Hierarchical Condition Categories (HCCs) are a component of risk adjustment coding used by Medicare Advantage Plans, Accountable Care Organizations, and commercial payors to forecast healthcare costs.
A risk adjustment code diagnosis HCC is essential to generating RAF scores for reimbursement purposes. With this, the resulting patient score could be accurate, resulting in underpayments to a healthcare provider.
HCCs (hierarchical condition categories) are part of CMS’s risk adjustment process, which is used to modify Medicare Advantage payments and Medicare prescription drug reimbursements. Healthcare providers must identify and document patient diagnoses that map to an HCC to ensure their patients are properly identified for risk adjustment.
Identifying and identifying HCCs in your patient data can be done in several ways, but most commonly involves reviewing an HCC crosswalk. The crosswalk lists all ICD-10-CM codes that are relevant to a particular HCC. These codes are grouped by category and can be accessed via the crosswalk or an HCC spreadsheet in your EHR.
However, accurate coding and documentation can also positively affect a patient’s overall HCC score. Physicians must be very careful when capturing these codes since the RAF score is often the key basis for reimbursement.
A health provider’s coding and documentation must be specific to each face-to-face encounter and patient’s medical history. This means ensuring that every diagnosis is documented in the medical record and includes an accurate progress note, HPI, physical exam, and medical decision-making.
This is especially important if your practice involves a risk adjustment program, as your HCCs will be the primary payment source. You need to properly document these HCCs to ensure you get significant money for your patients.
Developing an HCC coding cadence and using all your resources to improve coding accuracy and specificity is essential. Refrain from relying on simple recapture tools, which will always miss RAF scoring opportunities.

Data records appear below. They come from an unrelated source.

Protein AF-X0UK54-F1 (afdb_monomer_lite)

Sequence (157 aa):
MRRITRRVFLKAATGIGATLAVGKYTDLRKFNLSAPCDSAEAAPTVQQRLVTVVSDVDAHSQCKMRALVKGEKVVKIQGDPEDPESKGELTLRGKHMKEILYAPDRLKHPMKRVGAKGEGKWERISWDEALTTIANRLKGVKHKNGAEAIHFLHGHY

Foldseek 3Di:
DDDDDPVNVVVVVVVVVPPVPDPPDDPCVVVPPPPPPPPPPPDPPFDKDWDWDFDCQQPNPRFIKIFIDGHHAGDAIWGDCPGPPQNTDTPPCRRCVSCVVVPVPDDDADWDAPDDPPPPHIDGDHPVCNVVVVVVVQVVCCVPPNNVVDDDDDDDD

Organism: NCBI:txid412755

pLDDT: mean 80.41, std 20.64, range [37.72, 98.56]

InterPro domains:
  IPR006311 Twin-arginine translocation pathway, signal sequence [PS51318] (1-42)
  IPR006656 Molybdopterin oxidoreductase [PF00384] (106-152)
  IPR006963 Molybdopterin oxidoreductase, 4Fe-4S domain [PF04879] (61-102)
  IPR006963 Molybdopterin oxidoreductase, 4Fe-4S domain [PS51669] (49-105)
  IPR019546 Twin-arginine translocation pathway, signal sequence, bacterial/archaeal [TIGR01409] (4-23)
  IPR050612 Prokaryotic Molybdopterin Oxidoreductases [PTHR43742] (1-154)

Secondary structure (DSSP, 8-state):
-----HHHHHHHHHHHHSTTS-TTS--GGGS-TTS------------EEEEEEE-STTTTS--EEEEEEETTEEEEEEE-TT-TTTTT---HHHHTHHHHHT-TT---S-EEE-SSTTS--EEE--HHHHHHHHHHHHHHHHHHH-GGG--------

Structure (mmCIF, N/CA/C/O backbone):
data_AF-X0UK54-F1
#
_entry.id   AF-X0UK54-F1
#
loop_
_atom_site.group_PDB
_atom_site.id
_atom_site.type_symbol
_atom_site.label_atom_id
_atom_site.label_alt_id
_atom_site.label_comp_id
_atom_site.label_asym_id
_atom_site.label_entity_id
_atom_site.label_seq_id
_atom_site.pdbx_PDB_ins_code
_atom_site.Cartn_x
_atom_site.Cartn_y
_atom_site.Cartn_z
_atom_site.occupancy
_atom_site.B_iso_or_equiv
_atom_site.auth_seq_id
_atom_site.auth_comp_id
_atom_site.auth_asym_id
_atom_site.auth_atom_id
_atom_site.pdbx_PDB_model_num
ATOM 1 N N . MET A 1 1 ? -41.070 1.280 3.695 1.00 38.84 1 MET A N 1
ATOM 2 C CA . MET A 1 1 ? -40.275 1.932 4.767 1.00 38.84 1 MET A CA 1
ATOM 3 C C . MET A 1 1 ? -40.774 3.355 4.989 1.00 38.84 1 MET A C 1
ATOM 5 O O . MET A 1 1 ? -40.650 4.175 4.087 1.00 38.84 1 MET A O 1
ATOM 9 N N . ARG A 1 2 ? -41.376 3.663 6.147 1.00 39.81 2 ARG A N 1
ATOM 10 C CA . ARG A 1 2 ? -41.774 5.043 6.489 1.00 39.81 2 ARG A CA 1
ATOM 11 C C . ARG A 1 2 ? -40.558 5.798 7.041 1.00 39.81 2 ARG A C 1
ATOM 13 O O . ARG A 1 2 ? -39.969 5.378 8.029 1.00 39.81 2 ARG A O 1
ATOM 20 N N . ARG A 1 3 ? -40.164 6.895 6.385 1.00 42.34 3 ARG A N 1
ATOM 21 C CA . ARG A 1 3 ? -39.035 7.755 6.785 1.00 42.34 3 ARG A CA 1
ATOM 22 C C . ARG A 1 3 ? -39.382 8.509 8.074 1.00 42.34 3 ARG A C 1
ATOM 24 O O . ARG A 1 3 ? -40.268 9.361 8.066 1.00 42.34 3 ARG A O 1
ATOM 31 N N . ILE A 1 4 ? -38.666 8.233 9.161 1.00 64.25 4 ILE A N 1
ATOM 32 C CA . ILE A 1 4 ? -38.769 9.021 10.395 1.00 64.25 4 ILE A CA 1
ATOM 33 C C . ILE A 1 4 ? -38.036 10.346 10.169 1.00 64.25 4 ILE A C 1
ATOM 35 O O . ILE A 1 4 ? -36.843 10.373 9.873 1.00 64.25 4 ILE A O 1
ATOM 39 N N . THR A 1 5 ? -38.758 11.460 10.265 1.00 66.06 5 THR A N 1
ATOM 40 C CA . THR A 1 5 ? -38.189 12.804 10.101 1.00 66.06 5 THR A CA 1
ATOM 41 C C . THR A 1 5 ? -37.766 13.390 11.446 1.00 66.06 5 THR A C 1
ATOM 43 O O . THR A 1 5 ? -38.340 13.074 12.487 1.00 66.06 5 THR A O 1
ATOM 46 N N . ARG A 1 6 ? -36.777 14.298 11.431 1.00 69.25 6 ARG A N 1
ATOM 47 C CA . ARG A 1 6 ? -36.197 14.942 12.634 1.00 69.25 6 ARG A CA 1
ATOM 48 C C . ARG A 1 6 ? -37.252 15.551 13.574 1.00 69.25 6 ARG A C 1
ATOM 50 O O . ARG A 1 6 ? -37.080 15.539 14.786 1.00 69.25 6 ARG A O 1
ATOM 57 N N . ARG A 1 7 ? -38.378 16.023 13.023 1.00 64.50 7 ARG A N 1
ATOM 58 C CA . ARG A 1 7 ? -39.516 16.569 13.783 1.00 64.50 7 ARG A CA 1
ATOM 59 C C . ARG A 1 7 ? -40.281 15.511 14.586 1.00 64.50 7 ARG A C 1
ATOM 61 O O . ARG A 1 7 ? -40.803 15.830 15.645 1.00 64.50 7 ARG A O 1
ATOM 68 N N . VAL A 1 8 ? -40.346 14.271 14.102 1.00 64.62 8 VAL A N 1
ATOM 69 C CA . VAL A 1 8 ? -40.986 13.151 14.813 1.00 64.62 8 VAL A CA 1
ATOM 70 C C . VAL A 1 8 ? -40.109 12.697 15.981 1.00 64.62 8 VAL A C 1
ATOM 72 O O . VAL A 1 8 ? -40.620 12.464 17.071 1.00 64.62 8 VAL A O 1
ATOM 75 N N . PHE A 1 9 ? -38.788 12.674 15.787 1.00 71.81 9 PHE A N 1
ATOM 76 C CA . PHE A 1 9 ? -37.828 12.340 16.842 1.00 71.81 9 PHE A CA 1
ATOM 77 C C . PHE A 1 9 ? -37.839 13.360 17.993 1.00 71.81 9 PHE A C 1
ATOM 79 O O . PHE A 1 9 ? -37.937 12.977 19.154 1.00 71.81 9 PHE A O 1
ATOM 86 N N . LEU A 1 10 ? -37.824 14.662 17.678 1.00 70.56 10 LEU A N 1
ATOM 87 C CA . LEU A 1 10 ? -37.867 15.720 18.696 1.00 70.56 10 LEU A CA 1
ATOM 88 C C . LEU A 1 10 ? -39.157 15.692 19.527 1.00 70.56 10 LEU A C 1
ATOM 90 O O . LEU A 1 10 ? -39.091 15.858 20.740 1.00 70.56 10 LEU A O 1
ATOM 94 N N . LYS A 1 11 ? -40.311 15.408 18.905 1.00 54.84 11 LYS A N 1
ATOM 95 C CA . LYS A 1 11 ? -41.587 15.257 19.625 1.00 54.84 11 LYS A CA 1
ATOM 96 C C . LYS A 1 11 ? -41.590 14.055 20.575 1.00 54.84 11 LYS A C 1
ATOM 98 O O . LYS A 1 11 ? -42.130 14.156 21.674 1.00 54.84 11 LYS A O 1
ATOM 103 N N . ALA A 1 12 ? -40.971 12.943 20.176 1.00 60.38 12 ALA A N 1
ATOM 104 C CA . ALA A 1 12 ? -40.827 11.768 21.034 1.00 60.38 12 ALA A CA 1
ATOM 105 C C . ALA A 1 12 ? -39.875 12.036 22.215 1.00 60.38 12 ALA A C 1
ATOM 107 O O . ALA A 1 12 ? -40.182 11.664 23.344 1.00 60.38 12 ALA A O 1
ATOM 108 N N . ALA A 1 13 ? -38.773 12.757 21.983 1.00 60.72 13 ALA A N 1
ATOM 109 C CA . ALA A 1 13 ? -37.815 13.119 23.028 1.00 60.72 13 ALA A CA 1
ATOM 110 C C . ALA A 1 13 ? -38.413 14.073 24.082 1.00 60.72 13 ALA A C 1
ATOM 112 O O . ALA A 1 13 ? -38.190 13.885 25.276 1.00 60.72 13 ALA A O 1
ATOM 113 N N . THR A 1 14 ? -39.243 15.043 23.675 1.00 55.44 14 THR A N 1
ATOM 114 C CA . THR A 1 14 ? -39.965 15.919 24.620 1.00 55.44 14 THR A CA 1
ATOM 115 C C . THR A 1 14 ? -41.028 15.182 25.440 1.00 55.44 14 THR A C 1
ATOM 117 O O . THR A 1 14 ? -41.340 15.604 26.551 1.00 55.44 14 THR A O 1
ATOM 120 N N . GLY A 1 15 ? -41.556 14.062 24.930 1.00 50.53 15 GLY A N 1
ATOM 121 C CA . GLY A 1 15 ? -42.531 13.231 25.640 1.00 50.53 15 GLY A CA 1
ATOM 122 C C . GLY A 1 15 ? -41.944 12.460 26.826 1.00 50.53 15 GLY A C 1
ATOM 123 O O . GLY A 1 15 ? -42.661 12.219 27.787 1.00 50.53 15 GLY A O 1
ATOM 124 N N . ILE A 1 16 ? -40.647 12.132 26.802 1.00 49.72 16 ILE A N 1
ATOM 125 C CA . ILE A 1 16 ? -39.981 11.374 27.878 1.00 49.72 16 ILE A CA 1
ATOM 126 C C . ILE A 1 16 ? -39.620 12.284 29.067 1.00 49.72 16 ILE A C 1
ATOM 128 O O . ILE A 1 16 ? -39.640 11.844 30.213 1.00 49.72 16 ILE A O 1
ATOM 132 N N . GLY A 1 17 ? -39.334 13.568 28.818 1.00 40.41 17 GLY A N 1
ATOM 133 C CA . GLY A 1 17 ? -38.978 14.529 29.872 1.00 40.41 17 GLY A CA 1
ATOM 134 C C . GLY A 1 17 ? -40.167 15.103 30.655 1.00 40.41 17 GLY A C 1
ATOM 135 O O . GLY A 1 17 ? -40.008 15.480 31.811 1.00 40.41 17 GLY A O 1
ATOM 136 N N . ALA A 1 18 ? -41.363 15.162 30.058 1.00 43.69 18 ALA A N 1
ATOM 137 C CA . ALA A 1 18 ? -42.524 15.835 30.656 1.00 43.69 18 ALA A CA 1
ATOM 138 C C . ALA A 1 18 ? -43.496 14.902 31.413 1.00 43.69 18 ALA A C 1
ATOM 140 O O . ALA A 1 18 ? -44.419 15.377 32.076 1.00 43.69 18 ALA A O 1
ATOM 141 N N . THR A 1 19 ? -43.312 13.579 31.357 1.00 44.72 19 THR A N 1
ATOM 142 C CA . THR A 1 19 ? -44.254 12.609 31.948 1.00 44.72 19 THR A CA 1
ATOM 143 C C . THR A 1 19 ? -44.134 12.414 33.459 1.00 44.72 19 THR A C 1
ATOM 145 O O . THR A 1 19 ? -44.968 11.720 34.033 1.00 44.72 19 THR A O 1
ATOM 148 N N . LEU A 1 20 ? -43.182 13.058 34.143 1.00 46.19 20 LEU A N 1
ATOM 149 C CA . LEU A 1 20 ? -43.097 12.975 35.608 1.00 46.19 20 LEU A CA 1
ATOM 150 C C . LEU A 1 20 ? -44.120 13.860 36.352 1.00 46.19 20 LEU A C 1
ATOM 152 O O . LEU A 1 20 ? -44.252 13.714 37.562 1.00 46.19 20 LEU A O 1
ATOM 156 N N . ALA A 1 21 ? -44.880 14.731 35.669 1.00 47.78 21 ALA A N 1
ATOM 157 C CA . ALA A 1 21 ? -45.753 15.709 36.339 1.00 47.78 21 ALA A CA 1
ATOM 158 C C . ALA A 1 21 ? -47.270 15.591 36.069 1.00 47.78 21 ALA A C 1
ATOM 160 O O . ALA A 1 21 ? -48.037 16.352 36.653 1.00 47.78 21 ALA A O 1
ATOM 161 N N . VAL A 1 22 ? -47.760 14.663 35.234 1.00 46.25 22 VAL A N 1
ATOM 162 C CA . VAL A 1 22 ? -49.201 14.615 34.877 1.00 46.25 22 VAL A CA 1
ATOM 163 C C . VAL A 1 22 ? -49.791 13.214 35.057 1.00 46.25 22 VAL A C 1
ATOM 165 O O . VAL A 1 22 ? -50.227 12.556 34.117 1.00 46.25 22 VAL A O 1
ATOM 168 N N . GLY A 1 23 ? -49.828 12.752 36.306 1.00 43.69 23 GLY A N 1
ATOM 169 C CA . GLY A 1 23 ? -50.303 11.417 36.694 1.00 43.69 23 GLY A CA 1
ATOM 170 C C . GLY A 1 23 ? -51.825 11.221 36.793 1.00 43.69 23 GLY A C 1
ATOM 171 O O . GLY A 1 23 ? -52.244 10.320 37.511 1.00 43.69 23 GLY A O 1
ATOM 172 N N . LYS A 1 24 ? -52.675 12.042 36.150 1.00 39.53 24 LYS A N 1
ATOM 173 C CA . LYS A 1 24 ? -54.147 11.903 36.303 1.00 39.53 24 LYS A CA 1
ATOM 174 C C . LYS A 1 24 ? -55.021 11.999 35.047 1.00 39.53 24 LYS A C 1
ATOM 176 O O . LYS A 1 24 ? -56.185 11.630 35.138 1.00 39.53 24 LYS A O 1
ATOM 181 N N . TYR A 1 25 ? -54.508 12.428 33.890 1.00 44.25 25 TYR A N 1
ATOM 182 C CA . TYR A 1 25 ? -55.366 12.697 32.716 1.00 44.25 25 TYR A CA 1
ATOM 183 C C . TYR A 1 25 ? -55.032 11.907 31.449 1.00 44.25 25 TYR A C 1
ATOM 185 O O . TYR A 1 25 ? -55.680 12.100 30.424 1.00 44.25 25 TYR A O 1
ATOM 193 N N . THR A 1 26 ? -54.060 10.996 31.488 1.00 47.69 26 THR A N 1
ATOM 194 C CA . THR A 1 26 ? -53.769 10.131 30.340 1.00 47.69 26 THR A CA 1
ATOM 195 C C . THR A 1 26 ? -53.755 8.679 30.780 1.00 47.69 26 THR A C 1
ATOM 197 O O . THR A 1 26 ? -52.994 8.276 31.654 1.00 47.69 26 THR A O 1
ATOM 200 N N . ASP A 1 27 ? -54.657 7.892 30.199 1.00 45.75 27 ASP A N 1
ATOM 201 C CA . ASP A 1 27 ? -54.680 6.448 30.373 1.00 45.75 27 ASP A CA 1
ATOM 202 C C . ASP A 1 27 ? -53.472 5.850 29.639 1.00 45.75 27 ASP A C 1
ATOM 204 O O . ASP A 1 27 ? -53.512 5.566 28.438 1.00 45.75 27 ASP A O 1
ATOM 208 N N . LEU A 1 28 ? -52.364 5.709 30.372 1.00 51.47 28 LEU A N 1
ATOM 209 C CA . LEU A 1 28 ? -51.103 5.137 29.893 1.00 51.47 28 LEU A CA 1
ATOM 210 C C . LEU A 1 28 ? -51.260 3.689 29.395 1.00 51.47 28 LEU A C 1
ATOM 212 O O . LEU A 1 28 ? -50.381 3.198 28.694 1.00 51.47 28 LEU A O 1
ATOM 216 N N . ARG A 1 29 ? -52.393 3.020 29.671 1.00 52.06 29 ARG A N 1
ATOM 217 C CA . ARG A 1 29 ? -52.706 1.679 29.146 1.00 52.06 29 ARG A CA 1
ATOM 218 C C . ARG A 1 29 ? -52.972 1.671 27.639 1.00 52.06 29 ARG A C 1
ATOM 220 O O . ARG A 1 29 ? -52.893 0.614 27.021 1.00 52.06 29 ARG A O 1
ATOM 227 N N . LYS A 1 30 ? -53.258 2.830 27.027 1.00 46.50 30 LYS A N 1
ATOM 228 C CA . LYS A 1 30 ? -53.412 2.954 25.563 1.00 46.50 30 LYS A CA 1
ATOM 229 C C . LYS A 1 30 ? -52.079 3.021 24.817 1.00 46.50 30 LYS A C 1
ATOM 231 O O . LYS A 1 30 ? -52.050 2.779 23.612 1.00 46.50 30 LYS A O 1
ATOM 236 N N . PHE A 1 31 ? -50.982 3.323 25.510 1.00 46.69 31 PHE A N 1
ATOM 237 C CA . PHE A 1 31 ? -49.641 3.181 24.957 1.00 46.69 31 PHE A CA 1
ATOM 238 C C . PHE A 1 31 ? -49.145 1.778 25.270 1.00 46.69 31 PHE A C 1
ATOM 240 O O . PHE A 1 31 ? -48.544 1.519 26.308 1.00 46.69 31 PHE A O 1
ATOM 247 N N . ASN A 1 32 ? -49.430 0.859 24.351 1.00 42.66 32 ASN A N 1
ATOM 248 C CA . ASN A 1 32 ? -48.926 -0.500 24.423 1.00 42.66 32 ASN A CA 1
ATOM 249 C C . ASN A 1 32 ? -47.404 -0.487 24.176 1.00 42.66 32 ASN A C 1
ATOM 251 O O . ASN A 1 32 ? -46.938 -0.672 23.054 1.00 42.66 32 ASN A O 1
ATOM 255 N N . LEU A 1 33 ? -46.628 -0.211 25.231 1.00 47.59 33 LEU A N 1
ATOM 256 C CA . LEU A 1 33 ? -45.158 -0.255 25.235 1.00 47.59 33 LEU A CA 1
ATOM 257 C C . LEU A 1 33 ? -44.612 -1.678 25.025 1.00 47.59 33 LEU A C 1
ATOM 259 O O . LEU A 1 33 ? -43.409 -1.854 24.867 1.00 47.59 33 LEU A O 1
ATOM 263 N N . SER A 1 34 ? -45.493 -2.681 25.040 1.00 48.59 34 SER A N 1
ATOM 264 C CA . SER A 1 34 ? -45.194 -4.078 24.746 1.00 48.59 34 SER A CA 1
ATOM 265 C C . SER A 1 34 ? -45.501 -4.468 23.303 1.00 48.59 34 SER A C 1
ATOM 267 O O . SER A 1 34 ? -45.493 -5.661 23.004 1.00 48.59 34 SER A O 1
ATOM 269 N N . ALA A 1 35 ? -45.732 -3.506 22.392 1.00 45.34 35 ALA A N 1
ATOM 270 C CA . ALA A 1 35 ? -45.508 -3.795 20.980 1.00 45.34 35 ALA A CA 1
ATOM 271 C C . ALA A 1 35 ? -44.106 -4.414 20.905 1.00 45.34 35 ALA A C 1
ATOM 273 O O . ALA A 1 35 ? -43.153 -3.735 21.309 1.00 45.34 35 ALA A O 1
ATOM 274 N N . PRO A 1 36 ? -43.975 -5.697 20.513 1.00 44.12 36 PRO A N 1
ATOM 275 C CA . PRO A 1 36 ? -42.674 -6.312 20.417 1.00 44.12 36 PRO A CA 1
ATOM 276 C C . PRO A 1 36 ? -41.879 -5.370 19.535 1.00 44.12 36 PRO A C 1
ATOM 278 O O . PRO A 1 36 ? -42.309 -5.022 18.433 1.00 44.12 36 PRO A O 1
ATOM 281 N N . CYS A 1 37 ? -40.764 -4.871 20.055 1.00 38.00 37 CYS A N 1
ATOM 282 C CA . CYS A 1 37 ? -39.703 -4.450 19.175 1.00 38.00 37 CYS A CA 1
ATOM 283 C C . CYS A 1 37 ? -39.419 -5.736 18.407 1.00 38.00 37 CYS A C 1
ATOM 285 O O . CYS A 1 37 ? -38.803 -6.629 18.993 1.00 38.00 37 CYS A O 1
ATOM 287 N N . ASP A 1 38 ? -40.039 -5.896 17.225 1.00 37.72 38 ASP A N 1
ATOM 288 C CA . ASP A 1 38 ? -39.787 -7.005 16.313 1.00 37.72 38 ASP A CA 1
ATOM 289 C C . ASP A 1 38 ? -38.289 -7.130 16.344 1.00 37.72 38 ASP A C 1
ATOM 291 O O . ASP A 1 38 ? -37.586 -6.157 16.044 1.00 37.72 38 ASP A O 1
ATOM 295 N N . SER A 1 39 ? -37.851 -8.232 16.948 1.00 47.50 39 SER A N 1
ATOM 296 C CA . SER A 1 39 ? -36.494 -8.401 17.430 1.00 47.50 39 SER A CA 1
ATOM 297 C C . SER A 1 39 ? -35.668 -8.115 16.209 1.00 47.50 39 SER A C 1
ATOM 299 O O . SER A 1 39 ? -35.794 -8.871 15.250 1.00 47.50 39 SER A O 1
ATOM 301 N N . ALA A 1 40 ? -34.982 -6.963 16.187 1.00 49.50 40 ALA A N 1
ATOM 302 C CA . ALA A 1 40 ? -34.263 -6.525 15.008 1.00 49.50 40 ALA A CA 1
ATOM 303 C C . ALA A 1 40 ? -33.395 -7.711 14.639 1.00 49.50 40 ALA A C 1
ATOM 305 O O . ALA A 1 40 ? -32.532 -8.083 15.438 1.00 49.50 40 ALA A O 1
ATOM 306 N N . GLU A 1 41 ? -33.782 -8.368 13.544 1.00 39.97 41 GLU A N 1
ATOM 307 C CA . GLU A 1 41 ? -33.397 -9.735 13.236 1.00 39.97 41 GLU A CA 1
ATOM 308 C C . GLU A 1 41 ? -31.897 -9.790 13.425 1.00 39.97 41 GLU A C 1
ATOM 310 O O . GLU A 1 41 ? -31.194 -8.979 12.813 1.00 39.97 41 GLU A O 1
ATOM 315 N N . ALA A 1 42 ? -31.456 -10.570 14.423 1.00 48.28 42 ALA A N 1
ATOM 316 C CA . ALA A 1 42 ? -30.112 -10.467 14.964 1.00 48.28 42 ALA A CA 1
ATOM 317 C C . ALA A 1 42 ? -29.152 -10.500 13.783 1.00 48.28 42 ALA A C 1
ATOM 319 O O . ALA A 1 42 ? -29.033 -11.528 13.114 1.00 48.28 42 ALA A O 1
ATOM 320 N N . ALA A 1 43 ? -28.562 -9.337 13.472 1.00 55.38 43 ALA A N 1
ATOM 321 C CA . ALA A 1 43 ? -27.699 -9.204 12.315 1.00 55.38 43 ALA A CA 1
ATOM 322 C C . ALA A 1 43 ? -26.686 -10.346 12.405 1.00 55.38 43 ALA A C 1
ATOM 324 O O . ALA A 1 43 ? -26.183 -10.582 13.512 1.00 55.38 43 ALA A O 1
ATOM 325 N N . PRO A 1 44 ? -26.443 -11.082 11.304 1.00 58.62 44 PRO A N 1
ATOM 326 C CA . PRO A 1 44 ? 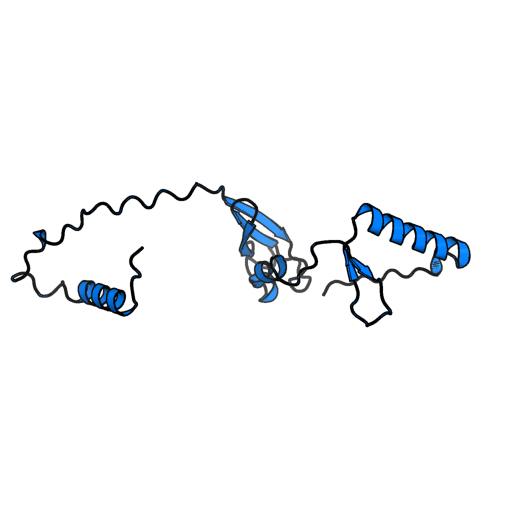-25.688 -12.326 11.345 1.00 58.62 44 PRO A CA 1
ATOM 327 C C . PRO A 1 44 ? -24.437 -12.111 12.186 1.00 58.62 44 PRO A C 1
ATOM 329 O O . PRO A 1 44 ? -23.760 -11.096 12.005 1.00 58.62 44 PRO A O 1
ATOM 332 N N . THR A 1 45 ? -24.184 -12.999 13.150 1.00 65.31 45 THR A N 1
ATOM 333 C CA . THR A 1 45 ? -23.086 -12.870 14.113 1.00 65.31 45 THR A CA 1
ATOM 334 C C . THR A 1 45 ? -21.757 -12.890 13.363 1.00 65.31 45 THR A C 1
ATOM 336 O O . THR A 1 45 ? -21.128 -13.930 13.190 1.00 65.31 45 THR A O 1
ATOM 339 N N . VAL A 1 46 ? -21.335 -11.732 12.854 1.00 74.56 46 VAL A N 1
ATOM 340 C CA . VAL A 1 46 ? -20.071 -11.592 12.143 1.00 74.56 46 VAL A CA 1
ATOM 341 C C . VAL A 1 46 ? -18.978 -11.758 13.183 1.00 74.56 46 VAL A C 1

Identifying Co-Existing Conditions
The risk adjustment coding process involves analyzing medical records to determine the underlying health status of a patient. This information is used to assign a Risk Adjustment Factor (RAF) score that helps predict healthcare costs and manage capitated payments for the following year.
Hierarchical condition category coding is a key part of this process. It provides a means of communicating complexity to help the entire healthcare team better understand patients and their conditions, which can improve quality and cost performance metrics.
It also helps the health plan more accurately assess risk and allocate capitated payments for medical services based on a member’s clinical risk factors. Using this data, the health plan can more effectively reduce avoidable hospitalizations, improve members’ health, and achieve greater financial rewards.
Providers and their staff must document all the relevant information in the patient’s medical record to identify co-existing conditions for risk adjustment coding. This includes information about the current and past treatment of the disease or condition. It also includes the diagnosis, the severity, and the length of time the disease or condition has been present.
Physicians can use this information to create patient charts with all the necessary details for accurate coding. This documentation ensures that health plans receive the correct diagnosis codes and a clear picture of a member’s overall health and medical history for risk score calculation.
To successfully implement a risk adjustment coding program, physicians and their staff need to be trained in best practices for coding and re-coding diagnoses. It is also essential to conduct routine medical record audits for proper documentation and re-coding.
Achieving this level of medical documentation accuracy is a challenge. To make it easier to meet this goal, many health plans offer incentives for their members to connect with their physicians and follow up on their health status through wellness visits or annual physical exams.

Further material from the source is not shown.